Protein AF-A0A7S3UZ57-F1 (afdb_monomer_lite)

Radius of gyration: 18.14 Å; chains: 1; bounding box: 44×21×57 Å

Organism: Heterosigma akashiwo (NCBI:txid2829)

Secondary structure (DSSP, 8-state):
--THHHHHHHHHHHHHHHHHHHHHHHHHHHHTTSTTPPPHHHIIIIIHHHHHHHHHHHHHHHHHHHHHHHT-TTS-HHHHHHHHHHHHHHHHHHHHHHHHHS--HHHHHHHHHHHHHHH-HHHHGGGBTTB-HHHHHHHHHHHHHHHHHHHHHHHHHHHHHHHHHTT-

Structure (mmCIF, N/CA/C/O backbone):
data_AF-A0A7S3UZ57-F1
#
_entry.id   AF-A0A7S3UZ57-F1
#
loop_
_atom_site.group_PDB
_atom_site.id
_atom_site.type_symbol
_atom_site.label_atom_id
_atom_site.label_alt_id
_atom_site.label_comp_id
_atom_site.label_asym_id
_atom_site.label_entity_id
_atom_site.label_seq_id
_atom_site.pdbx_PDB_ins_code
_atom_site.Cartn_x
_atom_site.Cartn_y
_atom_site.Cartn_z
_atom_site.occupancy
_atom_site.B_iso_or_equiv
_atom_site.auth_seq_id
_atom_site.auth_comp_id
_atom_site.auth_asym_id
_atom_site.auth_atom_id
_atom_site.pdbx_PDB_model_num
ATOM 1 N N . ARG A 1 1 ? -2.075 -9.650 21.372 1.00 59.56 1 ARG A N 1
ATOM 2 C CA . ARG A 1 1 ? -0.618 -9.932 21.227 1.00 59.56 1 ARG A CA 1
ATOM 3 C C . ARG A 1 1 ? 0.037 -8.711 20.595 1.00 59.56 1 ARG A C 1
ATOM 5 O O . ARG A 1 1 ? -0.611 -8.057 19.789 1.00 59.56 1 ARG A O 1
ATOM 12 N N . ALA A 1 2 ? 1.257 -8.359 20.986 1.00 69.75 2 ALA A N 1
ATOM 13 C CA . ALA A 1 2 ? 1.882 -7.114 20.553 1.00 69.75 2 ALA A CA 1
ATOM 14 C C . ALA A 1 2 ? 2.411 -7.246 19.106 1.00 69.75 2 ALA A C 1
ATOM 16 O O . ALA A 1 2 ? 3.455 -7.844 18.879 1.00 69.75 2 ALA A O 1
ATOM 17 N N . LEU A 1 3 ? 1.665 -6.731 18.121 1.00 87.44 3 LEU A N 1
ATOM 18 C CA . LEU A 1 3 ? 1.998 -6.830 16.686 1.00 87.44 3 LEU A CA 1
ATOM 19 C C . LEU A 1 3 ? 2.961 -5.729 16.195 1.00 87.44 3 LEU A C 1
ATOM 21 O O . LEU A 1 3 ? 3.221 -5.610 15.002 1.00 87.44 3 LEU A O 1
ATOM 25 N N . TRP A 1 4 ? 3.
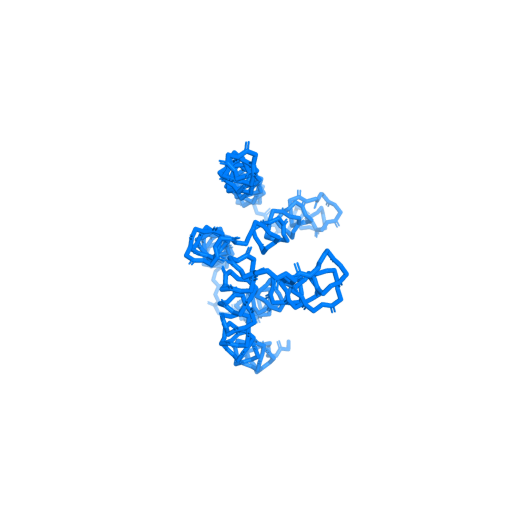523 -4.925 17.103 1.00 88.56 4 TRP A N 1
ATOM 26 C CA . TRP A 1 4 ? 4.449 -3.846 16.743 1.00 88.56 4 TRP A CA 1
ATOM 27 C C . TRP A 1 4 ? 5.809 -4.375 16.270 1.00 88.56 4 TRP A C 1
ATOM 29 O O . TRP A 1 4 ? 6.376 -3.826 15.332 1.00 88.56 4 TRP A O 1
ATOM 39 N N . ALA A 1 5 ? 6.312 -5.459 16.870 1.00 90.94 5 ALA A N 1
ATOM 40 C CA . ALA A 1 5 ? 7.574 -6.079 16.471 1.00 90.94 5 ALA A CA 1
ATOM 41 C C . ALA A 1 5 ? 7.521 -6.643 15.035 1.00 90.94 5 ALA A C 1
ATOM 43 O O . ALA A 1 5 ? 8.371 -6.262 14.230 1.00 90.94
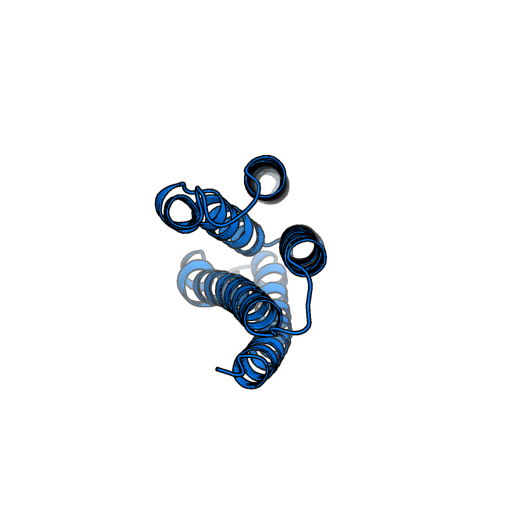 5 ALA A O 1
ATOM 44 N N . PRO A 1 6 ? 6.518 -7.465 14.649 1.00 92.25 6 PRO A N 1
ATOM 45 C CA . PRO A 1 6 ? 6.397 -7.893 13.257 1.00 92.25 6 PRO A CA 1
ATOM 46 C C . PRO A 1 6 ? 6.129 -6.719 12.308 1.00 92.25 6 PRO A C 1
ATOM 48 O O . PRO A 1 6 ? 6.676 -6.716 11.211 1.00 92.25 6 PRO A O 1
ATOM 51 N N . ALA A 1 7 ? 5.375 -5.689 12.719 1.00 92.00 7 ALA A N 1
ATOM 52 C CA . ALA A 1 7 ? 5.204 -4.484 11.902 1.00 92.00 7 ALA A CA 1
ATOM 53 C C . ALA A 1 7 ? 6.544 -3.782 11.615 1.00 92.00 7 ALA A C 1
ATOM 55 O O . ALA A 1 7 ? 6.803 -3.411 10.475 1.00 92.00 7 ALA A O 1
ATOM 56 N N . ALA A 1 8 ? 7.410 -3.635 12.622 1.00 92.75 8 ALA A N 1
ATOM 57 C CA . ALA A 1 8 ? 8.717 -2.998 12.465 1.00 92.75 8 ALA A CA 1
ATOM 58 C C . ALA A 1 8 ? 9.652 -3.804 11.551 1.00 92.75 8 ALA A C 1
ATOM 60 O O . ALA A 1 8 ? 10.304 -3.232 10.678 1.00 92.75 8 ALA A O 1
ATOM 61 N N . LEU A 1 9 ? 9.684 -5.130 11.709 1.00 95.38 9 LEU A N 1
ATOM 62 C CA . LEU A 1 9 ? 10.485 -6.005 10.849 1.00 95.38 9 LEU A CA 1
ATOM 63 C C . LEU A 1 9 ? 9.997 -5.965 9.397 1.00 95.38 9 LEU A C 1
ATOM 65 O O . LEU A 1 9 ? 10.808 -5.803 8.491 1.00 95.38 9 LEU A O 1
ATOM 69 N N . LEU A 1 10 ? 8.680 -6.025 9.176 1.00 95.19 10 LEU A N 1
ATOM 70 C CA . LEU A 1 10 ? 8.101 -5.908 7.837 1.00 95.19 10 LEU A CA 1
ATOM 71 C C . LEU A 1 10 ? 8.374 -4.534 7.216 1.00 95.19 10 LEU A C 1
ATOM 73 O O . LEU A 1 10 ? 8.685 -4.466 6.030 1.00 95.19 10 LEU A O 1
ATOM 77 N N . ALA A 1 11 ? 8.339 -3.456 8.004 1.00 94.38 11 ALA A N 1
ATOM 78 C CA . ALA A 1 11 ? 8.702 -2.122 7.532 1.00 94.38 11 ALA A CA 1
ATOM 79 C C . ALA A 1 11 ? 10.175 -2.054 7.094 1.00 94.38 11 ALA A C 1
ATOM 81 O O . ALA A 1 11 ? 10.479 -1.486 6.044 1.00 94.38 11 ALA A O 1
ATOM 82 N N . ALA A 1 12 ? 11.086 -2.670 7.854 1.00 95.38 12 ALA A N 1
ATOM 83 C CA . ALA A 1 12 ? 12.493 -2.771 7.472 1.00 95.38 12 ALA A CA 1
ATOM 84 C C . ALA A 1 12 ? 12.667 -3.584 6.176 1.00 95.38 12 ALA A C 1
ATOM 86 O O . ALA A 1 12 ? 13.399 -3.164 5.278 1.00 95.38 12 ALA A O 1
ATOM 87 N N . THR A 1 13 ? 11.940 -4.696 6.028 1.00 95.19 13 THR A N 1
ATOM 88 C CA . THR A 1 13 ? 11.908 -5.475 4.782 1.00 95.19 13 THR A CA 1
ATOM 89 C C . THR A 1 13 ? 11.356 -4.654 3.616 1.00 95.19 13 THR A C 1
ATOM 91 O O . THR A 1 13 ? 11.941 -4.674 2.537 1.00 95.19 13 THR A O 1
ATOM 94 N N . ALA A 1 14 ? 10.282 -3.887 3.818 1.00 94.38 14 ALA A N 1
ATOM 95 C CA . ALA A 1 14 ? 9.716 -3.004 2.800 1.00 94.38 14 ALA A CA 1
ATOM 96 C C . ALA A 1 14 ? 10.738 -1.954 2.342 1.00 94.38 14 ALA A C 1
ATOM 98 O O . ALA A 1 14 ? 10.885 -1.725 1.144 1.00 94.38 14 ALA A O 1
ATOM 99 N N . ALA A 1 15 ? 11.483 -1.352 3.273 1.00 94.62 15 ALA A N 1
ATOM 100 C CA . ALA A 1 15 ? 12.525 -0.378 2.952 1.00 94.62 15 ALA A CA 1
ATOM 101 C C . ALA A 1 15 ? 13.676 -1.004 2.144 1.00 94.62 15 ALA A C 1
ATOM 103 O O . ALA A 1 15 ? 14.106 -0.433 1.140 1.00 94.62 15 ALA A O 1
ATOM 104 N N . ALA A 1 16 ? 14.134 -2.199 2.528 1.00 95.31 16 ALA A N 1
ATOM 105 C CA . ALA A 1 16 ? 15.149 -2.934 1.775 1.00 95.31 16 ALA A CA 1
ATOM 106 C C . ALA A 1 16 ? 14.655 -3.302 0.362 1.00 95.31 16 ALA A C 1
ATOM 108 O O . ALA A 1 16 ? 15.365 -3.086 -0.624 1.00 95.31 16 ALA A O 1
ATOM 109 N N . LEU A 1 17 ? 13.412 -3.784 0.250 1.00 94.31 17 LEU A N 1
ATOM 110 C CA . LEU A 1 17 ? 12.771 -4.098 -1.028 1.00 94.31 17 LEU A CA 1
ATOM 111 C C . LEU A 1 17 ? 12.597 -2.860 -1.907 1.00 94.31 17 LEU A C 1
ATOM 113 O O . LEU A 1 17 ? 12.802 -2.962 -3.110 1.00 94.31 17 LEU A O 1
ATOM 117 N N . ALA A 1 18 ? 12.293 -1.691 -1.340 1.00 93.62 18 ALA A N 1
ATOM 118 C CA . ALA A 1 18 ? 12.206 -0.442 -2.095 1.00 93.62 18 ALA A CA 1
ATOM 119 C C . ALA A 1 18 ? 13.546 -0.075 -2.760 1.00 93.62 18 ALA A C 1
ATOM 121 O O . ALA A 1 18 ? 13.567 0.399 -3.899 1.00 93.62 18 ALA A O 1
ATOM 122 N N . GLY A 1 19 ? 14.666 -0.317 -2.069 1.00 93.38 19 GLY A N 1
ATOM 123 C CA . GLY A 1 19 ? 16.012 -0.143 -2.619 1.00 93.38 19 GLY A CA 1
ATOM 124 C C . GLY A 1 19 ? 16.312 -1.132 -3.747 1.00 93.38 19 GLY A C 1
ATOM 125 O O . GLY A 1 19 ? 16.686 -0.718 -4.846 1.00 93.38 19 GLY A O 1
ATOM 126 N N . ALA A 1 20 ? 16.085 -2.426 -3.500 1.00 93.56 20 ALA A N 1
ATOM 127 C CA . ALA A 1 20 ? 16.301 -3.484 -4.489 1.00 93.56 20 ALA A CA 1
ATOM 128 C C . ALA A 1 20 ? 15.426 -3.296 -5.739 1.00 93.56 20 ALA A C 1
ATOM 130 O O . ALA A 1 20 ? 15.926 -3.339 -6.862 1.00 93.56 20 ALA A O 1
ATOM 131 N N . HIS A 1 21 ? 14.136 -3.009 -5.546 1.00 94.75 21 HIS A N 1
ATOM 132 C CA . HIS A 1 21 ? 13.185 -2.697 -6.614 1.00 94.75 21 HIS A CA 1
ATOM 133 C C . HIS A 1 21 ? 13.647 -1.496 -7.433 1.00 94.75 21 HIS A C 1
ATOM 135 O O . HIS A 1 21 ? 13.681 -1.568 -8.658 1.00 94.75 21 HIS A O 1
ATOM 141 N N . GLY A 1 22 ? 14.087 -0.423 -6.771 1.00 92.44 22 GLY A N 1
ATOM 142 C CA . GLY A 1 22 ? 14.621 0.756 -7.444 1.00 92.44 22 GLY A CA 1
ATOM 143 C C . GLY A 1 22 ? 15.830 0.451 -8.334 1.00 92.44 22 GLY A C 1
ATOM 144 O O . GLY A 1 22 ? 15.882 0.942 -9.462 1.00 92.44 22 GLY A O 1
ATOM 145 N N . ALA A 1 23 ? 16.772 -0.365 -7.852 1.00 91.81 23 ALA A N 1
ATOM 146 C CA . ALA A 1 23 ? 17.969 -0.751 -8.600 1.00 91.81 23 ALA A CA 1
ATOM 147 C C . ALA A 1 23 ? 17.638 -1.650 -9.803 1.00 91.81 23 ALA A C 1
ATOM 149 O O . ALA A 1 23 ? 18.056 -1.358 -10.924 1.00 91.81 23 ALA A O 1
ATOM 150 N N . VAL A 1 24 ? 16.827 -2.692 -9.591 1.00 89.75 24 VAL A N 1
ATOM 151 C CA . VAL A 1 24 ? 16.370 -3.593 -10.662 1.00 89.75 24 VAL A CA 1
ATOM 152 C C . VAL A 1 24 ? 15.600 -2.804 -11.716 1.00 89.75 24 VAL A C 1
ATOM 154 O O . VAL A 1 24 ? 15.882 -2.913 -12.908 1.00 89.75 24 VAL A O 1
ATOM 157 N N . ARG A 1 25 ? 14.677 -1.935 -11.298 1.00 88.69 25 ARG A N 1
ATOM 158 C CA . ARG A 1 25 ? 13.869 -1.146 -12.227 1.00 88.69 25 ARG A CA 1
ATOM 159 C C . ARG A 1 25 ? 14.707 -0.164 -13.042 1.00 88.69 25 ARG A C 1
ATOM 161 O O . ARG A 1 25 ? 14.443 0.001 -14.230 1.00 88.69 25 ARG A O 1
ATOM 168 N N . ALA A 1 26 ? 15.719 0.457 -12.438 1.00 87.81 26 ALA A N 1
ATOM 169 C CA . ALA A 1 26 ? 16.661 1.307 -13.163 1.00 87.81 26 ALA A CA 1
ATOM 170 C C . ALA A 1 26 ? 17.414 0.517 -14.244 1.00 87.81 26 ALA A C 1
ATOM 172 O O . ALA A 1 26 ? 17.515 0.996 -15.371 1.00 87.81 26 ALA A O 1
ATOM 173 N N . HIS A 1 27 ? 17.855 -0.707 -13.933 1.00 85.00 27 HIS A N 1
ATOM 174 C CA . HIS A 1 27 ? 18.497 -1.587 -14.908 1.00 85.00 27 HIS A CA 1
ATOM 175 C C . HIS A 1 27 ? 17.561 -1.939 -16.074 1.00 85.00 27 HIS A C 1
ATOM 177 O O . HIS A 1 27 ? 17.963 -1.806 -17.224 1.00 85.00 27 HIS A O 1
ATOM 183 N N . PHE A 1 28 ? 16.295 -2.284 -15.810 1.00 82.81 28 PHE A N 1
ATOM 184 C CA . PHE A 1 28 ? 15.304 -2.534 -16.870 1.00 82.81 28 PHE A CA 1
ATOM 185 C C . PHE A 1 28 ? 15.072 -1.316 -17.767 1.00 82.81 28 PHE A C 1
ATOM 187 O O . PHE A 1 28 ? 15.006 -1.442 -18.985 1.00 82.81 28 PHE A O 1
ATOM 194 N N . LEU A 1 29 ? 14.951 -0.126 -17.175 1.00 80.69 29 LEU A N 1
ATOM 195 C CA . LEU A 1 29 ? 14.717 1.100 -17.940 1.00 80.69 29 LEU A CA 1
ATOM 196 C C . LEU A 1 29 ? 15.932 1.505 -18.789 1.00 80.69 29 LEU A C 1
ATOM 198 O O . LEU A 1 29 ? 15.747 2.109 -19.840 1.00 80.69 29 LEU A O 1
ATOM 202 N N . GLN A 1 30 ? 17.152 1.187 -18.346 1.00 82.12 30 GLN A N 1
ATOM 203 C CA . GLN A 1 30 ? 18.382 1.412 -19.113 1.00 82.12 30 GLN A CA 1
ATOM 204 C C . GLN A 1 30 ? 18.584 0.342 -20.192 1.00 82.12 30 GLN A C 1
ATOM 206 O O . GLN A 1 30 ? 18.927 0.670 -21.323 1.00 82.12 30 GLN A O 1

◇ ◇ ◇ ◇ ◇

When you reach the line with "ATOM 117 N N" in the records above, start writing out lines exactly, and stop once the line with "ATOM 159 C C" has been written; include nothing else.

ATOM 117 N N . ALA A 1 18 ? 12.293 -1.691 -1.340 1.00 93.62 18 ALA A N 1
ATOM 118 C CA . ALA A 1 18 ? 12.206 -0.442 -2.095 1.00 93.62 18 ALA A CA 1
ATOM 119 C C . ALA A 1 18 ? 13.546 -0.075 -2.760 1.00 93.62 18 ALA A C 1
ATOM 121 O O . ALA A 1 18 ? 13.567 0.399 -3.899 1.00 93.62 18 ALA A O 1
ATOM 122 N N . GLY A 1 19 ? 14.666 -0.317 -2.069 1.00 93.38 19 GLY A N 1
ATOM 123 C CA . GLY A 1 19 ? 16.012 -0.143 -2.619 1.00 93.38 19 GLY A CA 1
ATOM 124 C C . GLY A 1 19 ? 16.312 -1.132 -3.747 1.00 93.38 19 GLY A C 1
ATOM 125 O O . GLY A 1 19 ? 16.686 -0.718 -4.846 1.00 93.38 19 GLY A O 1
ATOM 126 N N . ALA A 1 20 ? 16.085 -2.426 -3.500 1.00 93.56 20 ALA A N 1
ATOM 127 C CA . ALA A 1 20 ? 16.301 -3.484 -4.489 1.00 93.56 20 ALA A CA 1
ATOM 128 C C . ALA A 1 20 ? 15.426 -3.296 -5.739 1.00 93.56 20 ALA A C 1
ATOM 130 O O . ALA A 1 20 ? 15.926 -3.339 -6.862 1.00 93.56 20 ALA A O 1
ATOM 131 N N . HIS A 1 21 ? 14.136 -3.009 -5.546 1.00 94.75 21 HIS A N 1
ATOM 132 C CA . HIS A 1 21 ? 13.185 -2.697 -6.614 1.00 94.75 21 HIS A CA 1
ATOM 133 C C . HIS A 1 21 ? 13.647 -1.496 -7.433 1.00 94.75 21 HIS A C 1
ATOM 135 O O . HIS A 1 21 ? 13.681 -1.568 -8.658 1.00 94.75 21 HIS A O 1
ATOM 141 N N . GLY A 1 22 ? 14.087 -0.423 -6.771 1.00 92.44 22 GLY A N 1
ATOM 142 C CA . GLY A 1 22 ? 14.621 0.756 -7.444 1.00 92.44 22 GLY A CA 1
ATOM 143 C C . GLY A 1 22 ? 15.830 0.451 -8.334 1.00 92.44 22 GLY A C 1
ATOM 144 O O . GLY A 1 22 ? 15.882 0.942 -9.462 1.00 92.44 22 GLY A O 1
ATOM 145 N N . ALA A 1 23 ? 16.772 -0.365 -7.852 1.00 91.81 23 ALA A N 1
ATOM 146 C CA . ALA A 1 23 ? 17.969 -0.751 -8.600 1.00 91.81 23 ALA A CA 1
ATOM 147 C C . ALA A 1 23 ? 17.638 -1.650 -9.803 1.00 91.81 23 ALA A C 1
ATOM 149 O O . ALA A 1 23 ? 18.056 -1.358 -10.924 1.00 91.81 23 ALA A O 1
ATOM 150 N N . VAL A 1 24 ? 16.827 -2.692 -9.591 1.00 89.75 24 VAL A N 1
ATOM 151 C CA . VAL A 1 24 ? 16.370 -3.593 -10.662 1.00 89.75 24 VAL A CA 1
ATOM 152 C C . VAL A 1 24 ? 15.600 -2.804 -11.716 1.00 89.75 24 VAL A C 1
ATOM 154 O O . VAL A 1 24 ? 15.882 -2.913 -12.908 1.00 89.75 24 VAL A O 1
ATOM 157 N N . ARG A 1 25 ? 14.677 -1.935 -11.298 1.00 88.69 25 ARG A N 1
ATOM 158 C CA . ARG A 1 25 ? 13.869 -1.146 -12.227 1.00 88.69 25 ARG A CA 1
ATOM 159 C C . ARG A 1 25 ? 14.707 -0.164 -13.042 1.00 88.69 25 ARG A C 1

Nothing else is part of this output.